* TASK *
Go to the line in the entries below that holds "ATOM 49 C C" and repeat exactly from there through the line that holds "ATOM 85 O O", inclusive.

* RECORDS SHOWN *
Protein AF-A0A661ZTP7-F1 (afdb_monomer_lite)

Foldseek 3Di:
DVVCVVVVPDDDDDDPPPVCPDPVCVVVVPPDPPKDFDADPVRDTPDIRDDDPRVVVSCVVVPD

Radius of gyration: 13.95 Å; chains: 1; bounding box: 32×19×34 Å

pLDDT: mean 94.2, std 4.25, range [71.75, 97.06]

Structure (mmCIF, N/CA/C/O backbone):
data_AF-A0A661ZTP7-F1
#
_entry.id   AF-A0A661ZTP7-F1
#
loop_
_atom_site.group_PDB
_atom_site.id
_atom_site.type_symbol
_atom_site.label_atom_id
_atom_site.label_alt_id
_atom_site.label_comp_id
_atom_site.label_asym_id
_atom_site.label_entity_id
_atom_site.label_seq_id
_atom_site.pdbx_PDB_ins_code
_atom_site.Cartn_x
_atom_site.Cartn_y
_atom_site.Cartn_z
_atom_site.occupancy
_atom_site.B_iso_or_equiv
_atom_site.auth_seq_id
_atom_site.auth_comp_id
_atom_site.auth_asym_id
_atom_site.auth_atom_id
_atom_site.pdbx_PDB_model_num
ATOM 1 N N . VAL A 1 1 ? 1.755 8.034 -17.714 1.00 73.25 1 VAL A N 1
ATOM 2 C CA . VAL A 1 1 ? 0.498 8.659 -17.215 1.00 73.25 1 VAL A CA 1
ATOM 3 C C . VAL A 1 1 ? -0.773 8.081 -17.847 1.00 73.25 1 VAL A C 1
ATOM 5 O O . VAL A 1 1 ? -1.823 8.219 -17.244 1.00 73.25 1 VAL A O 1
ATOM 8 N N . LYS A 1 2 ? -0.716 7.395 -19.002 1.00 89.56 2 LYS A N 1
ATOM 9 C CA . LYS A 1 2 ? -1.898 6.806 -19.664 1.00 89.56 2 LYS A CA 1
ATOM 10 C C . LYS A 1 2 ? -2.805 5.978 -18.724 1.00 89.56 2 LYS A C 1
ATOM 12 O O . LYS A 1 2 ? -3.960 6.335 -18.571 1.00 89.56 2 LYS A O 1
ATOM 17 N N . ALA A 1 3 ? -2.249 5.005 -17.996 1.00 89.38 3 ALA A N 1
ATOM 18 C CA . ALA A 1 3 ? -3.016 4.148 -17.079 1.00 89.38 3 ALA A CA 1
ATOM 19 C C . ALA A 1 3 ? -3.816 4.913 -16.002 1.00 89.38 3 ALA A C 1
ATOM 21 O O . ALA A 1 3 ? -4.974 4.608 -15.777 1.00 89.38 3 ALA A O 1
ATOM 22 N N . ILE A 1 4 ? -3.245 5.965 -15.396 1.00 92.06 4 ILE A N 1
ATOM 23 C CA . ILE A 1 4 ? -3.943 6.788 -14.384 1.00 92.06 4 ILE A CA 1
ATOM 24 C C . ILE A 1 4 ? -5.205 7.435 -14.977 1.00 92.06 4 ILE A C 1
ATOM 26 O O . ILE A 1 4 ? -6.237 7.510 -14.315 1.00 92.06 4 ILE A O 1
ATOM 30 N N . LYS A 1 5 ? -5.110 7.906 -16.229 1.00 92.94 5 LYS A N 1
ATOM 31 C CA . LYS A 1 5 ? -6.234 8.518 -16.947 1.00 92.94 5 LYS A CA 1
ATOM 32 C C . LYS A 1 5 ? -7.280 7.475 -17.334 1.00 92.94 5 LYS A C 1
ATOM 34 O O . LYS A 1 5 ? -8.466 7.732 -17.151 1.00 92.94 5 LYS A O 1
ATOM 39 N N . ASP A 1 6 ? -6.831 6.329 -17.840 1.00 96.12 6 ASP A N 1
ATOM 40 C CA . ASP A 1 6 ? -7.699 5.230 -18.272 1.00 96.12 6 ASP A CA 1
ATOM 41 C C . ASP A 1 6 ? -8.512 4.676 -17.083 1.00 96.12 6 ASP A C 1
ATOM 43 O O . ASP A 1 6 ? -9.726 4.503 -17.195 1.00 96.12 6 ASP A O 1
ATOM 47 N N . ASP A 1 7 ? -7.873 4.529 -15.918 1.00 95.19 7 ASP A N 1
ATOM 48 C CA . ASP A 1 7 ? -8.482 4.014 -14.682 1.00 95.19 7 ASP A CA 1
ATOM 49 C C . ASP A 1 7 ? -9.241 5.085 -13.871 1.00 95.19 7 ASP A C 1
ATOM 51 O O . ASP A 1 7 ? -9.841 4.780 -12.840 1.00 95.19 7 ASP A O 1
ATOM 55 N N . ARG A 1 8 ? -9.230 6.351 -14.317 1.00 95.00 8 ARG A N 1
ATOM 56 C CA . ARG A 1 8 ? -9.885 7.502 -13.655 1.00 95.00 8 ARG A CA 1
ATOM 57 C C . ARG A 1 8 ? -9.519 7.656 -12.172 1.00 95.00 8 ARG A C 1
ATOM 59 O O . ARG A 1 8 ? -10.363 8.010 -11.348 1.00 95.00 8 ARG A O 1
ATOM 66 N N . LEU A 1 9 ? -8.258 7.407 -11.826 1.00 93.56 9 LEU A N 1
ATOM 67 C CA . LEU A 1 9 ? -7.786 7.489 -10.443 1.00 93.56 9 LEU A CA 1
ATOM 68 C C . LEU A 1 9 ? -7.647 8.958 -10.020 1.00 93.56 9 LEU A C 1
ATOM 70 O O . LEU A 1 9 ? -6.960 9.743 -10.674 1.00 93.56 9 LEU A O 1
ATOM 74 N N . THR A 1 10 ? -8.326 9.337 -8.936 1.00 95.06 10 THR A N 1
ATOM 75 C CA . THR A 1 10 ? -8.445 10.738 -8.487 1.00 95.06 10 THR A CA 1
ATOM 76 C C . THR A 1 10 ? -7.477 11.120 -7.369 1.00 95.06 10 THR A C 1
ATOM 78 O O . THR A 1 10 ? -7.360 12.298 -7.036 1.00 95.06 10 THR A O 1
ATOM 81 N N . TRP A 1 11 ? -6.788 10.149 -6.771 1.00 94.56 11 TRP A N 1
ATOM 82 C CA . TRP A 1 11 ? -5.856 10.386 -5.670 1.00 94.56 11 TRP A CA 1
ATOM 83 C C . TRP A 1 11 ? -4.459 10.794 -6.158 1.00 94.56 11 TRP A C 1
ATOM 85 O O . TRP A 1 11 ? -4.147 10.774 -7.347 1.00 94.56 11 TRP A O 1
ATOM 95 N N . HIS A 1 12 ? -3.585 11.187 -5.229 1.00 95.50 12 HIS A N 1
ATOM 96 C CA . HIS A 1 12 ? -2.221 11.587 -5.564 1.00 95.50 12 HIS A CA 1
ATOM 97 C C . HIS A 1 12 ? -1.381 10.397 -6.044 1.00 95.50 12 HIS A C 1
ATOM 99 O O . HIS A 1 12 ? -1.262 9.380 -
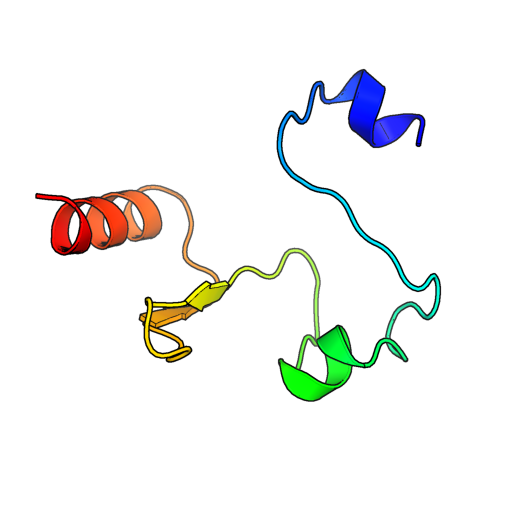5.362 1.00 95.50 12 HIS A O 1
ATOM 105 N N . HIS A 1 13 ? -0.740 10.563 -7.201 1.00 94.56 13 HIS A N 1
ATOM 106 C CA . HIS A 1 13 ? 0.192 9.596 -7.770 1.00 94.56 13 HIS A CA 1
ATOM 107 C C . HIS A 1 13 ? 1.600 10.179 -7.806 1.00 94.56 13 HIS A C 1
ATOM 109 O O . HIS A 1 13 ? 1.820 11.249 -8.372 1.00 94.56 13 HIS A O 1
ATOM 115 N N . VAL A 1 14 ? 2.562 9.447 -7.251 1.00 94.06 14 VAL A N 1
ATOM 116 C CA . VAL A 1 14 ? 3.987 9.789 -7.290 1.00 94.06 14 VAL A CA 1
ATOM 117 C C . VAL A 1 14 ? 4.794 8.573 -7.737 1.00 94.06 14 VAL A C 1
ATOM 119 O O . VAL A 1 14 ? 4.389 7.434 -7.516 1.00 94.06 14 VAL A O 1
ATOM 122 N N . SER A 1 15 ? 5.925 8.804 -8.398 1.00 93.44 15 SER A N 1
ATOM 123 C CA . SER A 1 15 ? 6.844 7.749 -8.830 1.00 93.44 15 SER A CA 1
ATOM 124 C C . SER A 1 15 ? 8.248 8.320 -8.950 1.00 93.44 15 SER A C 1
ATOM 126 O O . SER A 1 15 ? 8.446 9.326 -9.626 1.00 93.44 15 SER A O 1
ATOM 128 N N . ASP A 1 16 ? 9.225 7.654 -8.342 1.00 94.50 16 ASP A N 1
ATOM 129 C CA . ASP A 1 16 ? 10.647 7.990 -8.472 1.00 94.50 16 ASP A CA 1
ATOM 130 C C . ASP A 1 16 ? 11.344 7.241 -9.626 1.00 94.50 16 ASP A C 1
ATOM 132 O O . ASP A 1 16 ? 12.536 7.437 -9.843 1.00 94.50 16 ASP A O 1
ATOM 136 N N . LEU A 1 17 ? 10.609 6.393 -10.366 1.00 93.75 17 LEU A N 1
ATOM 137 C CA . LEU A 1 17 ? 11.077 5.574 -11.500 1.00 93.75 17 LEU A CA 1
ATOM 138 C C . LEU A 1 17 ? 12.243 4.625 -11.166 1.00 93.75 17 LEU A C 1
ATOM 140 O O . LEU A 1 17 ? 12.922 4.129 -12.064 1.00 93.75 17 LEU A O 1
ATOM 144 N N . LYS A 1 18 ? 12.456 4.319 -9.880 1.00 96.06 18 LYS A N 1
ATOM 145 C CA . LYS A 1 18 ? 13.541 3.438 -9.416 1.00 96.06 18 LYS A CA 1
ATOM 146 C C . LYS A 1 18 ? 13.116 1.983 -9.222 1.00 96.06 18 LYS A C 1
ATOM 148 O O . LYS A 1 18 ? 13.942 1.160 -8.829 1.00 96.06 18 LYS A O 1
ATOM 153 N N . PHE A 1 19 ? 11.858 1.644 -9.512 1.00 91.00 19 PHE A N 1
ATOM 154 C CA . PHE A 1 19 ? 11.313 0.289 -9.364 1.00 91.00 19 PHE A CA 1
ATOM 155 C C . PHE A 1 19 ? 11.580 -0.259 -7.944 1.00 91.00 19 PHE A C 1
ATOM 157 O O . PHE A 1 19 ? 11.344 0.449 -6.966 1.00 91.00 19 PHE A O 1
ATOM 164 N N . TRP A 1 20 ? 12.130 -1.469 -7.798 1.00 92.94 20 TRP A N 1
ATOM 165 C CA . TRP A 1 20 ? 12.499 -2.038 -6.491 1.00 92.94 20 TRP A CA 1
ATOM 166 C C . TRP A 1 20 ? 13.580 -1.250 -5.728 1.00 92.94 20 TRP A C 1
ATOM 168 O O . TRP A 1 20 ? 13.739 -1.441 -4.526 1.00 92.94 20 TRP A O 1
ATOM 178 N N . LYS A 1 21 ? 14.320 -0.347 -6.390 1.00 95.06 21 LYS A N 1
ATOM 179 C CA . LYS A 1 21 ? 15.319 0.527 -5.748 1.00 95.06 21 LYS A CA 1
ATOM 180 C C . LYS A 1 21 ? 14.717 1.821 -5.184 1.00 95.06 21 LYS A C 1
ATOM 182 O O . LYS A 1 21 ? 15.473 2.678 -4.730 1.00 95.06 21 LYS A O 1
ATOM 187 N N . SER A 1 22 ? 13.394 1.989 -5.222 1.00 96.81 22 SER A N 1
ATOM 188 C CA . SER A 1 22 ? 12.728 3.142 -4.614 1.00 96.81 22 SER A CA 1
ATOM 189 C C . SER A 1 22 ? 13.018 3.228 -3.113 1.00 96.81 22 SER A C 1
ATOM 191 O O . SER A 1 22 ? 13.014 2.210 -2.413 1.00 96.81 22 SER A O 1
ATOM 193 N N . SER A 1 23 ? 13.225 4.444 -2.600 1.00 96.19 23 SER A N 1
ATOM 194 C CA . SER A 1 23 ? 13.401 4.667 -1.157 1.00 96.19 23 SER A CA 1
ATOM 195 C C . SER A 1 23 ? 12.166 4.221 -0.373 1.00 96.19 23 SER A C 1
ATOM 197 O O . SER A 1 23 ? 12.298 3.602 0.681 1.00 96.19 23 SER A O 1
ATOM 199 N N . ALA A 1 24 ? 10.969 4.447 -0.922 1.00 94.25 24 ALA A N 1
ATOM 200 C CA . ALA A 1 24 ? 9.715 4.000 -0.329 1.00 94.25 24 ALA A CA 1
AT
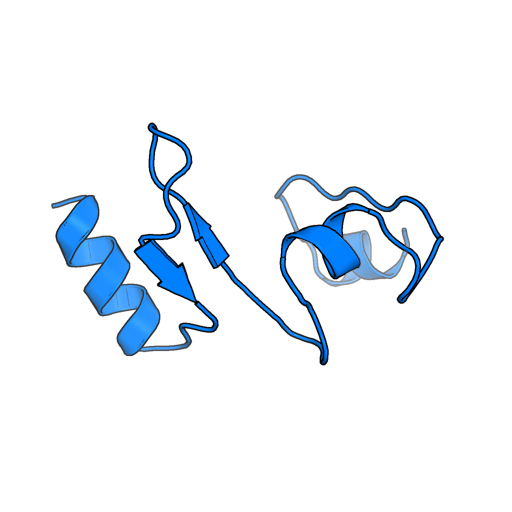OM 201 C C . ALA A 1 24 ? 9.604 2.467 -0.312 1.00 94.25 24 ALA A C 1
ATOM 203 O O . ALA A 1 24 ? 9.225 1.895 0.708 1.00 94.25 24 ALA A O 1
ATOM 204 N N . ALA A 1 25 ? 9.985 1.789 -1.403 1.00 95.50 25 ALA A N 1
ATOM 205 C CA . ALA A 1 25 ? 9.954 0.326 -1.465 1.00 95.50 25 ALA A CA 1
ATOM 206 C C . ALA A 1 25 ? 10.876 -0.316 -0.416 1.00 95.50 25 ALA A C 1
ATOM 208 O O . ALA A 1 25 ? 10.479 -1.280 0.235 1.00 95.50 25 ALA A O 1
ATOM 209 N N . GLN A 1 26 ? 12.069 0.245 -0.200 1.00 95.38 26 GLN A N 1
ATOM 210 C CA . GLN A 1 26 ? 13.002 -0.233 0.825 1.00 95.38 26 GLN A CA 1
ATOM 211 C C . GLN A 1 26 ? 12.504 0.069 2.243 1.00 95.38 26 GLN A C 1
ATOM 213 O O . GLN A 1 26 ? 12.444 -0.840 3.072 1.00 95.38 26 GLN A O 1
ATOM 218 N N . LEU A 1 27 ? 12.092 1.316 2.509 1.00 95.00 27 LEU A N 1
ATOM 219 C CA . LEU A 1 27 ? 11.625 1.760 3.827 1.00 95.00 27 LEU A CA 1
ATOM 220 C C . LEU A 1 27 ? 10.425 0.937 4.310 1.00 95.00 27 LEU A C 1
ATOM 222 O O . LEU A 1 27 ? 10.415 0.447 5.437 1.00 95.00 27 LEU A O 1
ATOM 226 N N . T
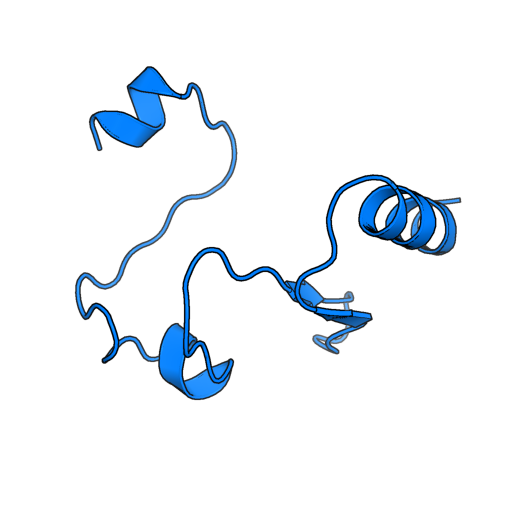YR A 1 28 ? 9.445 0.725 3.431 1.00 95.12 28 TYR A N 1
ATOM 227 C CA . TYR A 1 28 ? 8.245 -0.058 3.727 1.00 95.12 28 TYR A CA 1
ATOM 228 C C . TYR A 1 28 ? 8.401 -1.554 3.420 1.00 95.12 28 TYR A C 1
ATOM 230 O O . TYR A 1 28 ? 7.416 -2.292 3.476 1.00 95.12 28 TYR A O 1
ATOM 238 N N . LYS A 1 29 ? 9.611 -2.032 3.098 1.00 93.44 29 LYS A N 1
ATOM 239 C CA . LYS A 1 29 ? 9.912 -3.444 2.792 1.00 93.44 29 LYS A CA 1
ATOM 240 C C . LYS A 1 29 ? 8.916 -4.074 1.803 1.00 93.44 29 LYS A C 1
ATOM 242 O O . LYS A 1 29 ? 8.357 -5.145 2.054 1.00 93.44 29 LYS A O 1
ATOM 247 N N . ILE A 1 30 ? 8.650 -3.390 0.693 1.00 94.75 30 ILE A N 1
ATOM 248 C CA . ILE A 1 30 ? 7.745 -3.857 -0.361 1.00 94.75 30 ILE A CA 1
ATOM 249 C C . ILE A 1 30 ? 8.472 -4.915 -1.197 1.00 94.75 30 ILE A C 1
ATOM 251 O O . ILE A 1 30 ? 9.409 -4.600 -1.923 1.00 94.75 30 ILE A O 1
ATOM 255 N N . GLN A 1 31 ? 8.037 -6.172 -1.087 1.00 91.12 31 GLN A N 1
ATOM 256 C CA . GLN A 1 31 ? 8.614 -7.317 -1.813 1.00 91.12 31 GLN A CA 1
ATOM 257 C C . GLN A 1 31 ? 7.761 -7.770 -3.004 1.00 91.12 31 GLN A C 1
ATOM 259 O O . GLN A 1 31 ? 8.237 -8.488 -3.878 1.00 91.12 31 GLN A O 1
ATOM 264 N N . SER A 1 32 ? 6.491 -7.371 -3.035 1.00 93.69 32 SER A N 1
ATOM 265 C CA . SER A 1 32 ? 5.549 -7.701 -4.097 1.00 93.69 32 SER A CA 1
ATOM 266 C C . SER A 1 32 ? 4.519 -6.588 -4.248 1.00 93.69 32 SER A C 1
ATOM 268 O O . SER A 1 32 ? 4.281 -5.806 -3.325 1.00 93.69 32 SER A O 1
ATOM 270 N N . ILE A 1 33 ? 3.922 -6.512 -5.434 1.00 92.75 33 ILE A N 1
ATOM 271 C CA . ILE A 1 33 ? 2.829 -5.593 -5.747 1.00 92.75 33 ILE A CA 1
ATOM 272 C C . ILE A 1 33 ? 1.575 -6.397 -6.127 1.00 92.75 33 ILE A C 1
ATOM 274 O O . ILE A 1 33 ? 1.711 -7.475 -6.708 1.00 92.75 33 ILE A O 1
ATOM 278 N N . PRO A 1 34 ? 0.361 -5.900 -5.824 1.00 93.00 34 PRO A N 1
ATOM 279 C CA . PRO A 1 34 ? 0.078 -4.651 -5.112 1.00 93.00 34 PRO A CA 1
ATOM 280 C C . PRO A 1 34 ? 0.262 -4.773 -3.587 1.00 93.00 34 PRO A C 1
ATOM 282 O O . PRO A 1 34 ? -0.159 -5.761 -2.979 1.00 93.00 34 PRO A O 1
ATOM 285 N N . ALA A 1 35 ? 0.832 -3.730 -2.975 1.00 95.25 35 ALA A N 1
ATOM 286 C CA . ALA A 1 35 ? 0.993 -3.581 -1.528 1.00 95.25 35 ALA A CA 1
ATOM 287 C C . ALA A 1 35 ? 0.287 -2.310 -1.036 1.00 95.25 35 ALA A C 1
ATOM 289 O O . ALA A 1 35 ? 0.304 -1.291 -1.725 1.00 95.25 35 ALA A O 1
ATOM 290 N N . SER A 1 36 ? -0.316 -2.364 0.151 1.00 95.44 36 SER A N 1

* RESULT BELOW *
ATOM 49 C C . ASP A 1 7 ? -9.241 5.085 -13.871 1.00 95.19 7 ASP A C 1
ATOM 51 O O . ASP A 1 7 ? -9.841 4.780 -12.840 1.00 95.19 7 ASP A O 1
ATOM 55 N N . ARG A 1 8 ? -9.230 6.351 -14.317 1.00 95.00 8 ARG A N 1
ATOM 56 C CA . ARG A 1 8 ? -9.885 7.502 -13.655 1.00 95.00 8 ARG A CA 1
ATOM 57 C C . ARG A 1 8 ? -9.519 7.656 -12.172 1.00 95.00 8 ARG A C 1
ATOM 59 O O . ARG A 1 8 ? -10.363 8.010 -11.348 1.00 95.00 8 ARG A O 1
ATOM 66 N N . LEU A 1 9 ? -8.258 7.407 -11.826 1.00 93.56 9 LEU A N 1
ATOM 67 C CA . LEU A 1 9 ? -7.786 7.489 -10.443 1.00 93.56 9 LEU A CA 1
ATOM 68 C C . LEU A 1 9 ? -7.647 8.958 -10.020 1.00 93.56 9 LEU A C 1
ATOM 70 O O . LEU A 1 9 ? -6.960 9.743 -10.674 1.00 93.56 9 LEU A O 1
ATOM 74 N N . THR A 1 10 ? -8.326 9.337 -8.936 1.00 95.06 10 THR A N 1
ATOM 75 C CA . THR A 1 10 ? -8.445 10.738 -8.487 1.00 95.06 10 THR A CA 1
ATOM 76 C C . THR A 1 10 ? -7.477 11.120 -7.369 1.00 95.06 10 THR A C 1
ATOM 78 O O . THR A 1 10 ? -7.360 12.298 -7.036 1.00 95.06 10 THR A O 1
ATOM 81 N N . TRP A 1 11 ? -6.788 10.149 -6.771 1.00 94.56 11 TRP A N 1
ATOM 82 C CA . TRP A 1 11 ? -5.856 10.386 -5.670 1.00 94.56 11 TRP A CA 1
ATOM 83 C C . TRP A 1 11 ? -4.459 10.794 -6.158 1.00 94.56 11 TRP A C 1
ATOM 85 O O . TRP A 1 11 ? -4.147 10.774 -7.347 1.00 94.56 11 TRP A O 1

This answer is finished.